Waste – kerbside collections

I made the following speech against an amendment to a policy letter on waste seeking to stop kerbside collections and undertake a review.

Sir, Here we go again. How many pages of old speeches have been sent to recycling, how many speeches will be recycled or reused today for that matter? Well I may be guilty of a bit of that to be honest. What really annoys me is that we have spent so much time on what we are doing about our waste and very little on stopping the production of the waste in the first place. But I’ll have more to say on that in general debate.

I feel I am in a difficult place on all this. I believe strongly in reducing, reusing and recycling our waste. Indeed, I have run a business that has made money from helping people to do just that and set up the battery recycling scheme 10 years ago known as Bag a Battery. However, I look at the history of the waste strategy and what we are presented with in this policy letter and even I can see some merits in the amendments that have been drawn up. 

It has been 5 years since the last but one States passed the resolution to have PSD report back with full costings to, and I quote; ’ give maximum effect to waste prevention and minimisation measures’ and still  several significant costs are just estimates. Indeed, back in 2014 the Department sought to assure Members that it was confident costs would not exceed £29.5m but I expressed my concerns that the estimates contained so many contingencies that the actual figures did not reflect realistic and achievable costings from a value for money perspective. And since then the costs have gone up.

However, does that mean I should support this amendment? Well…….

Let’s look at the targets, or more specifically let’s look at having no targets. What does it really mean? Targets make sense as a means of helping you know where you are going and let you focus on getting there. There is no problem having a target if you understand the impact that will have, not just on what your goal is, but also on the possible unintended consequences and what it will take to reach your target. In the business world the classic example of where goals can undermine a company is where you seek too aggressive a growth target, as customer retention may well suffer as you focus on the new customer, not keeping the ones you have attracted. 

At the same time, you can have all the targets in the world, but if you don’t set the appropriate environment for it, they are never going to be reached. A balance is required. The problem we are faced with is that the targets have come out of nowhere. There is no consideration of marginal cost. This is particularly important when the costs are going to be borne directly by users where they have no ability to do anything about it, such as buying products wrapped in black plastic.

We can’t recycle at all costs but at the same time we can’t charge the earth if there aren’t the opportunities to recycle. But I guess the question is, are the targets forcing the costs? How do we know that the structure being put in place will lead to the recycling target rates? I have seen nothing anywhere that demonstrates that at all. Only that recycling rates will go up if we introduce food waste and glass kerbside recycling. Where is the scientific analysis?

I was strongly in favour of the kerbside recycling trial. Well, I thought it was a trial. I think most people thought it was a trial. Indeed Deputy Roffey called it a trial in his speech and I don’t see how it couldn’t have been a trial if it was being done for free. But we now hear it was an interim scheme. Whatever you call it, the increased recycling rates haven’t been spectacular but then they haven’t included food and glass. However, as we see from the report, there are even more costs to include food and glass. I believe food waste will make a big difference to recycling but there is nothing in the report that indicates what that will be, only the average likely cost per consumer.

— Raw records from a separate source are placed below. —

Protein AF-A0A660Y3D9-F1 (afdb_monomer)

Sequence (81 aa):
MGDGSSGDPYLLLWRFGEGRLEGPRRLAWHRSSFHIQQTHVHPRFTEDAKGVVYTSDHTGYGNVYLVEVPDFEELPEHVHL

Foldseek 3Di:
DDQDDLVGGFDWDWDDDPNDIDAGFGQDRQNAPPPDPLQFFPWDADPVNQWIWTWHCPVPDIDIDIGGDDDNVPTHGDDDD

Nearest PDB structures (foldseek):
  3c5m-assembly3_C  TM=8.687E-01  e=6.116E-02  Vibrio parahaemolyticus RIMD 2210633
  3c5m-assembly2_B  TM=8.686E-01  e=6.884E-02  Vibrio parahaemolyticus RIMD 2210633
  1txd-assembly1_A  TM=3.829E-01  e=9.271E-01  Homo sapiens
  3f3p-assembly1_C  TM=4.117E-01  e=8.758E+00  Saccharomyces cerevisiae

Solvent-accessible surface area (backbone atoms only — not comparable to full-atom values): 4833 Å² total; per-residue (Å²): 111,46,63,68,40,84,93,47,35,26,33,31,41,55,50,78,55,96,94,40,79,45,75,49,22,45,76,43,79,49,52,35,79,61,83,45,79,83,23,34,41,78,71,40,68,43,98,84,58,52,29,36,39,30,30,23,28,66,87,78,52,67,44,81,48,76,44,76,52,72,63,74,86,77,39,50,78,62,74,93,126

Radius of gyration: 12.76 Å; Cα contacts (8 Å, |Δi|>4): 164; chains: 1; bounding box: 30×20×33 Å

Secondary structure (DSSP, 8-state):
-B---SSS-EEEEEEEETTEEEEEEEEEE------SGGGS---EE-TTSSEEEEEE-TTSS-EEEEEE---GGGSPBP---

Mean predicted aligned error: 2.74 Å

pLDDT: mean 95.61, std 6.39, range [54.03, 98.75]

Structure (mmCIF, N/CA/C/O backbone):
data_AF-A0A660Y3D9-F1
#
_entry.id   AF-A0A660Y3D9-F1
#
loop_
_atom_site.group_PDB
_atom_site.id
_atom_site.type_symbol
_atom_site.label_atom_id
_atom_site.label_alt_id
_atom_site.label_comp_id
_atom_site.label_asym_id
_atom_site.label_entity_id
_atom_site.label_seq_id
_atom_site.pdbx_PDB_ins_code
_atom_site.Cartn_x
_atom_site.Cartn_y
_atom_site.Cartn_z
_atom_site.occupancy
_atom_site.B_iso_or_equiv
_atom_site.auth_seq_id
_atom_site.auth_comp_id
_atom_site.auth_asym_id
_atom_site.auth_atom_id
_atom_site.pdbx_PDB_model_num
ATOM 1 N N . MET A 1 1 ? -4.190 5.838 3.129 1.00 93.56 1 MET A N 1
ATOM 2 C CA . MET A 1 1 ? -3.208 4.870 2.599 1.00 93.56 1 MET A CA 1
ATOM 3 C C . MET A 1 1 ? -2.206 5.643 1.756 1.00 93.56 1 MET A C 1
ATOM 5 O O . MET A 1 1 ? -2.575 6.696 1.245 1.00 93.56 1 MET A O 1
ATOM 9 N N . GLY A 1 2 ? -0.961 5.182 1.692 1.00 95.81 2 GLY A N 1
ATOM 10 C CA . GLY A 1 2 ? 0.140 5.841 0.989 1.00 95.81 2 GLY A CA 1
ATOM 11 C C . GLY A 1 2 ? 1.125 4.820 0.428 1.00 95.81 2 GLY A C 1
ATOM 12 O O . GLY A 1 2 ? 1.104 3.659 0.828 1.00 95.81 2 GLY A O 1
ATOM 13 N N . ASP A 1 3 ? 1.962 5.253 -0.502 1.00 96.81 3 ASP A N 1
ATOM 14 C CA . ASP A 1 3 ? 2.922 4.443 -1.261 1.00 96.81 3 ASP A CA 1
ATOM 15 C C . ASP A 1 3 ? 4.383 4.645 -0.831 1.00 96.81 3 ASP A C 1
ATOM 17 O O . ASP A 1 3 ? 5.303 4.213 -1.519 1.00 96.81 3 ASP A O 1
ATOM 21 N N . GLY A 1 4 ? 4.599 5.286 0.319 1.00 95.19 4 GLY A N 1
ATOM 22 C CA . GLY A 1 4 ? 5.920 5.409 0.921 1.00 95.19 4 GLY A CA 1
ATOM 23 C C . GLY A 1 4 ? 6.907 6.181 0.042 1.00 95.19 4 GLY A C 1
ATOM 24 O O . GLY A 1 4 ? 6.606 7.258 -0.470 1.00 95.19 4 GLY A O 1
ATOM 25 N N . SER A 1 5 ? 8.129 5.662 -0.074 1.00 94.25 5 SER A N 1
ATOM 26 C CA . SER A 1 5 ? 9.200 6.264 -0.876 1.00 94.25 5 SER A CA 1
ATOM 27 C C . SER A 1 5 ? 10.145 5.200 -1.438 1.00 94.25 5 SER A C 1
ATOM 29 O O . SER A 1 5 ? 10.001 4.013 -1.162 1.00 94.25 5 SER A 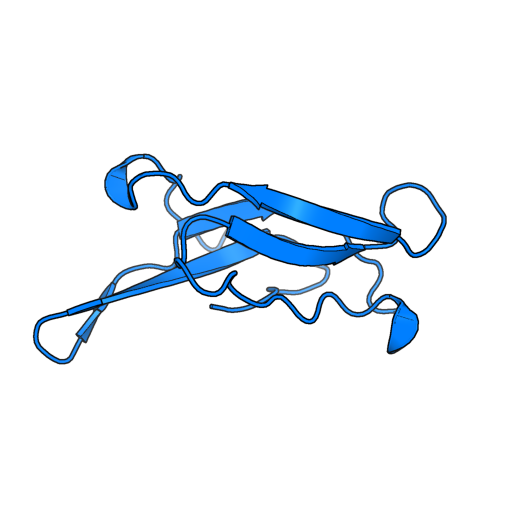O 1
ATOM 31 N N . SER A 1 6 ? 11.174 5.604 -2.186 1.00 91.06 6 SER A N 1
ATOM 32 C CA . SER A 1 6 ? 12.222 4.678 -2.638 1.00 91.0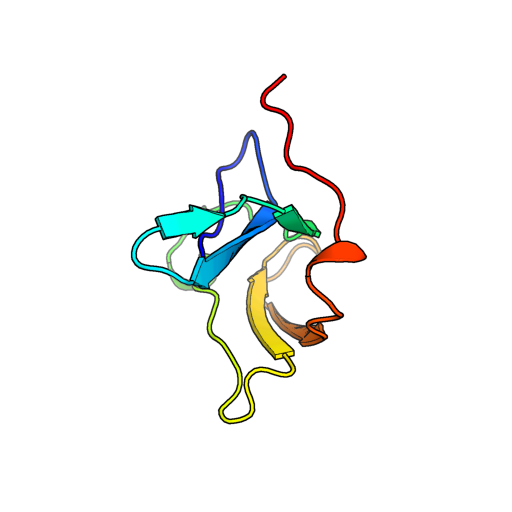6 6 SER A CA 1
ATOM 33 C C . SER A 1 6 ? 13.023 4.048 -1.486 1.00 91.06 6 SER A C 1
ATOM 35 O O . SER A 1 6 ? 13.467 2.908 -1.613 1.00 91.06 6 SER A O 1
ATOM 37 N N . GLY A 1 7 ? 13.194 4.762 -0.365 1.00 93.75 7 GLY A N 1
ATOM 38 C CA . GLY A 1 7 ? 13.855 4.257 0.848 1.00 93.75 7 GLY A CA 1
ATOM 39 C C . GLY A 1 7 ? 12.927 3.476 1.783 1.00 93.75 7 GLY A C 1
ATOM 40 O O . GLY A 1 7 ? 13.399 2.693 2.601 1.00 93.75 7 GLY A O 1
ATOM 41 N N . ASP A 1 8 ? 11.616 3.644 1.619 1.00 95.06 8 ASP A N 1
ATOM 42 C CA . ASP A 1 8 ? 10.570 2.972 2.393 1.00 95.06 8 ASP A CA 1
ATOM 43 C C . ASP A 1 8 ? 9.459 2.460 1.452 1.00 95.06 8 ASP A C 1
ATOM 45 O O . ASP A 1 8 ? 8.365 3.026 1.406 1.00 95.06 8 ASP A O 1
ATOM 49 N N . PRO A 1 9 ? 9.755 1.447 0.614 1.00 96.69 9 PRO A N 1
ATOM 50 C CA . PRO A 1 9 ? 8.922 1.083 -0.534 1.00 96.69 9 PRO A CA 1
ATOM 51 C C . PRO A 1 9 ? 7.792 0.115 -0.158 1.00 96.69 9 PRO A C 1
ATOM 53 O O . PRO A 1 9 ? 7.695 -1.005 -0.682 1.00 96.69 9 PRO A O 1
ATOM 56 N N . TYR A 1 10 ? 6.946 0.545 0.774 1.00 97.81 10 TYR A N 1
ATOM 57 C CA . TYR A 1 10 ? 5.779 -0.197 1.231 1.00 97.81 10 TYR A CA 1
ATOM 58 C C . TYR A 1 10 ? 4.478 0.560 0.963 1.00 97.81 10 TYR A C 1
ATOM 60 O O . TYR A 1 10 ? 4.395 1.776 1.101 1.00 97.81 10 TYR A O 1
ATOM 68 N N . LEU A 1 11 ? 3.422 -0.195 0.658 1.00 98.19 11 LEU A N 1
ATOM 69 C CA . LEU A 1 11 ? 2.055 0.285 0.794 1.00 98.19 11 LEU A CA 1
ATOM 70 C C . LEU A 1 11 ? 1.753 0.410 2.286 1.00 98.19 11 LEU A C 1
ATOM 72 O O . LEU A 1 11 ? 1.787 -0.580 3.020 1.00 98.19 11 LEU A O 1
ATOM 76 N N . LEU A 1 12 ? 1.471 1.629 2.726 1.00 97.81 12 LEU A N 1
ATOM 77 C CA . LEU A 1 12 ? 1.235 1.978 4.118 1.00 97.81 12 LEU A CA 1
ATOM 78 C C . LEU A 1 12 ? -0.263 2.163 4.360 1.00 97.81 12 LEU A C 1
ATOM 80 O O . LEU A 1 12 ? -0.926 3.004 3.740 1.00 97.81 12 LEU A O 1
ATOM 84 N N . LEU A 1 13 ? -0.811 1.365 5.271 1.00 97.50 13 LEU A N 1
ATOM 85 C CA . LEU A 1 13 ? -2.222 1.365 5.628 1.00 97.50 13 LEU A CA 1
ATOM 86 C C . LEU A 1 13 ? -2.434 2.088 6.956 1.00 97.50 13 LEU A C 1
ATOM 88 O O . LEU A 1 13 ? -1.753 1.808 7.937 1.00 97.50 13 LEU A O 1
ATOM 92 N N . TRP A 1 14 ? -3.422 2.978 6.992 1.00 96.75 14 TRP A N 1
ATOM 93 C CA . TRP A 1 14 ? -3.923 3.580 8.224 1.00 96.75 14 TRP A CA 1
ATOM 94 C C . TRP A 1 14 ? -5.378 3.186 8.399 1.00 96.75 14 TRP A C 1
ATOM 96 O O . TRP A 1 14 ? -6.123 3.146 7.414 1.00 96.75 14 TRP A O 1
ATOM 106 N N . ARG A 1 15 ? -5.785 2.978 9.647 1.00 96.06 15 ARG A N 1
ATOM 107 C CA . ARG A 1 15 ? -7.189 2.855 10.030 1.00 96.06 15 ARG A CA 1
ATOM 108 C C . ARG A 1 15 ? -7.661 4.184 10.601 1.00 96.06 15 ARG A C 1
ATOM 110 O O . ARG A 1 15 ? -6.983 4.773 11.434 1.00 96.06 15 ARG A O 1
ATOM 117 N N . PHE A 1 16 ? -8.815 4.665 10.155 1.00 95.00 16 PHE A N 1
ATOM 118 C CA . PHE A 1 16 ? -9.464 5.825 10.760 1.00 95.00 16 PHE A CA 1
ATOM 119 C C . PHE A 1 16 ? -10.620 5.356 11.643 1.00 95.00 16 PHE A C 1
A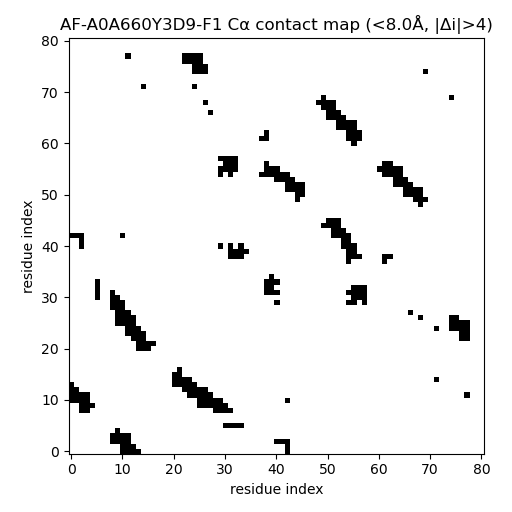TOM 121 O O . PHE A 1 16 ? -11.505 4.645 11.171 1.00 95.00 16 PHE A O 1
ATOM 128 N N . GLY A 1 17 ? -10.615 5.753 12.913 1.00 94.56 17 GLY A N 1
ATOM 129 C CA . GLY A 1 17 ? -11.648 5.415 13.891 1.00 94.56 17 GLY A CA 1
ATOM 130 C C . GLY A 1 17 ? -11.615 6.396 15.058 1.00 94.56 17 GLY A C 1
ATOM 131 O O . GLY A 1 17 ? -10.562 6.940 15.368 1.00 94.56 17 GLY A O 1
ATOM 132 N N . GLU A 1 18 ? -12.763 6.680 15.677 1.00 94.94 18 GLU A N 1
ATOM 133 C CA . GLU A 1 18 ? -12.865 7.615 16.819 1.00 94.94 18 GLU A CA 1
ATOM 134 C C . GLU A 1 18 ? -12.232 9.001 16.565 1.00 94.94 18 GLU A C 1
ATOM 136 O O . GLU A 1 18 ? -11.672 9.627 17.462 1.00 94.94 18 GLU A O 1
ATOM 141 N N . GLY A 1 19 ? -12.277 9.484 15.320 1.00 96.06 19 GLY A N 1
ATOM 142 C CA . GLY A 1 19 ? -11.689 10.774 14.948 1.00 96.06 19 GLY A CA 1
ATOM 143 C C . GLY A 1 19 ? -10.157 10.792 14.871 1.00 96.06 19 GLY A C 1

We hear kerbside recycling is likely to work here as Wales has reached 60% recycling and isn’t too culturally different. As Deputy Kuttelwacher has said, what does that mean? Is there a correlation between those who like rugby and male voice choirs and those who recycle?

I suppose in the end I do believe we should have a target, if only to demonstrate government’s commitment to recycling. By not doing so we are putting out the wrong message that we don’t care. I do, because I care about how we as human beings impact our environment. 

However, my real concerns with this amendment actually relate to cost. We are told that kerbside collections should

‘cease on the basis of cost considerations’ What cost considerations – cost is not just financial. I think that is at the crux of the whole issue. I am happy for a review to be undertaken if it looks at cost in total and quantifies the impact not only of financial cost, but also environmental and indeed health. Because that is what we should be looking at. But that is not being considered here. 

And on the subject of cost, there is no note on any of the amendments today for that matter on cost of undertaking this work as required under section 4(3) of the Rules of Procedure. Who’s going to do all this work? I don’t see that there is a massive staff structure at STSB. Perhaps it is not considered material and there is capacity to do it, but I would find it difficult to understand how at a time when business cases are having to be put together for P&R to approve various facets of the waste strategy. 

Ultimately, though when I read the amendment I thought, well surely this is something that could be addressed through a post implementation review or reviews? The funding for that will already be included in the cost estimates, or at least it should. Such reviews should incidently, be made public.

So, looking at the amendment as a whole, I have some sympathy with what the proposer is trying to do, but I can’t support it. However, at this stage, I still have an open mind on the other amendments, should we get that far.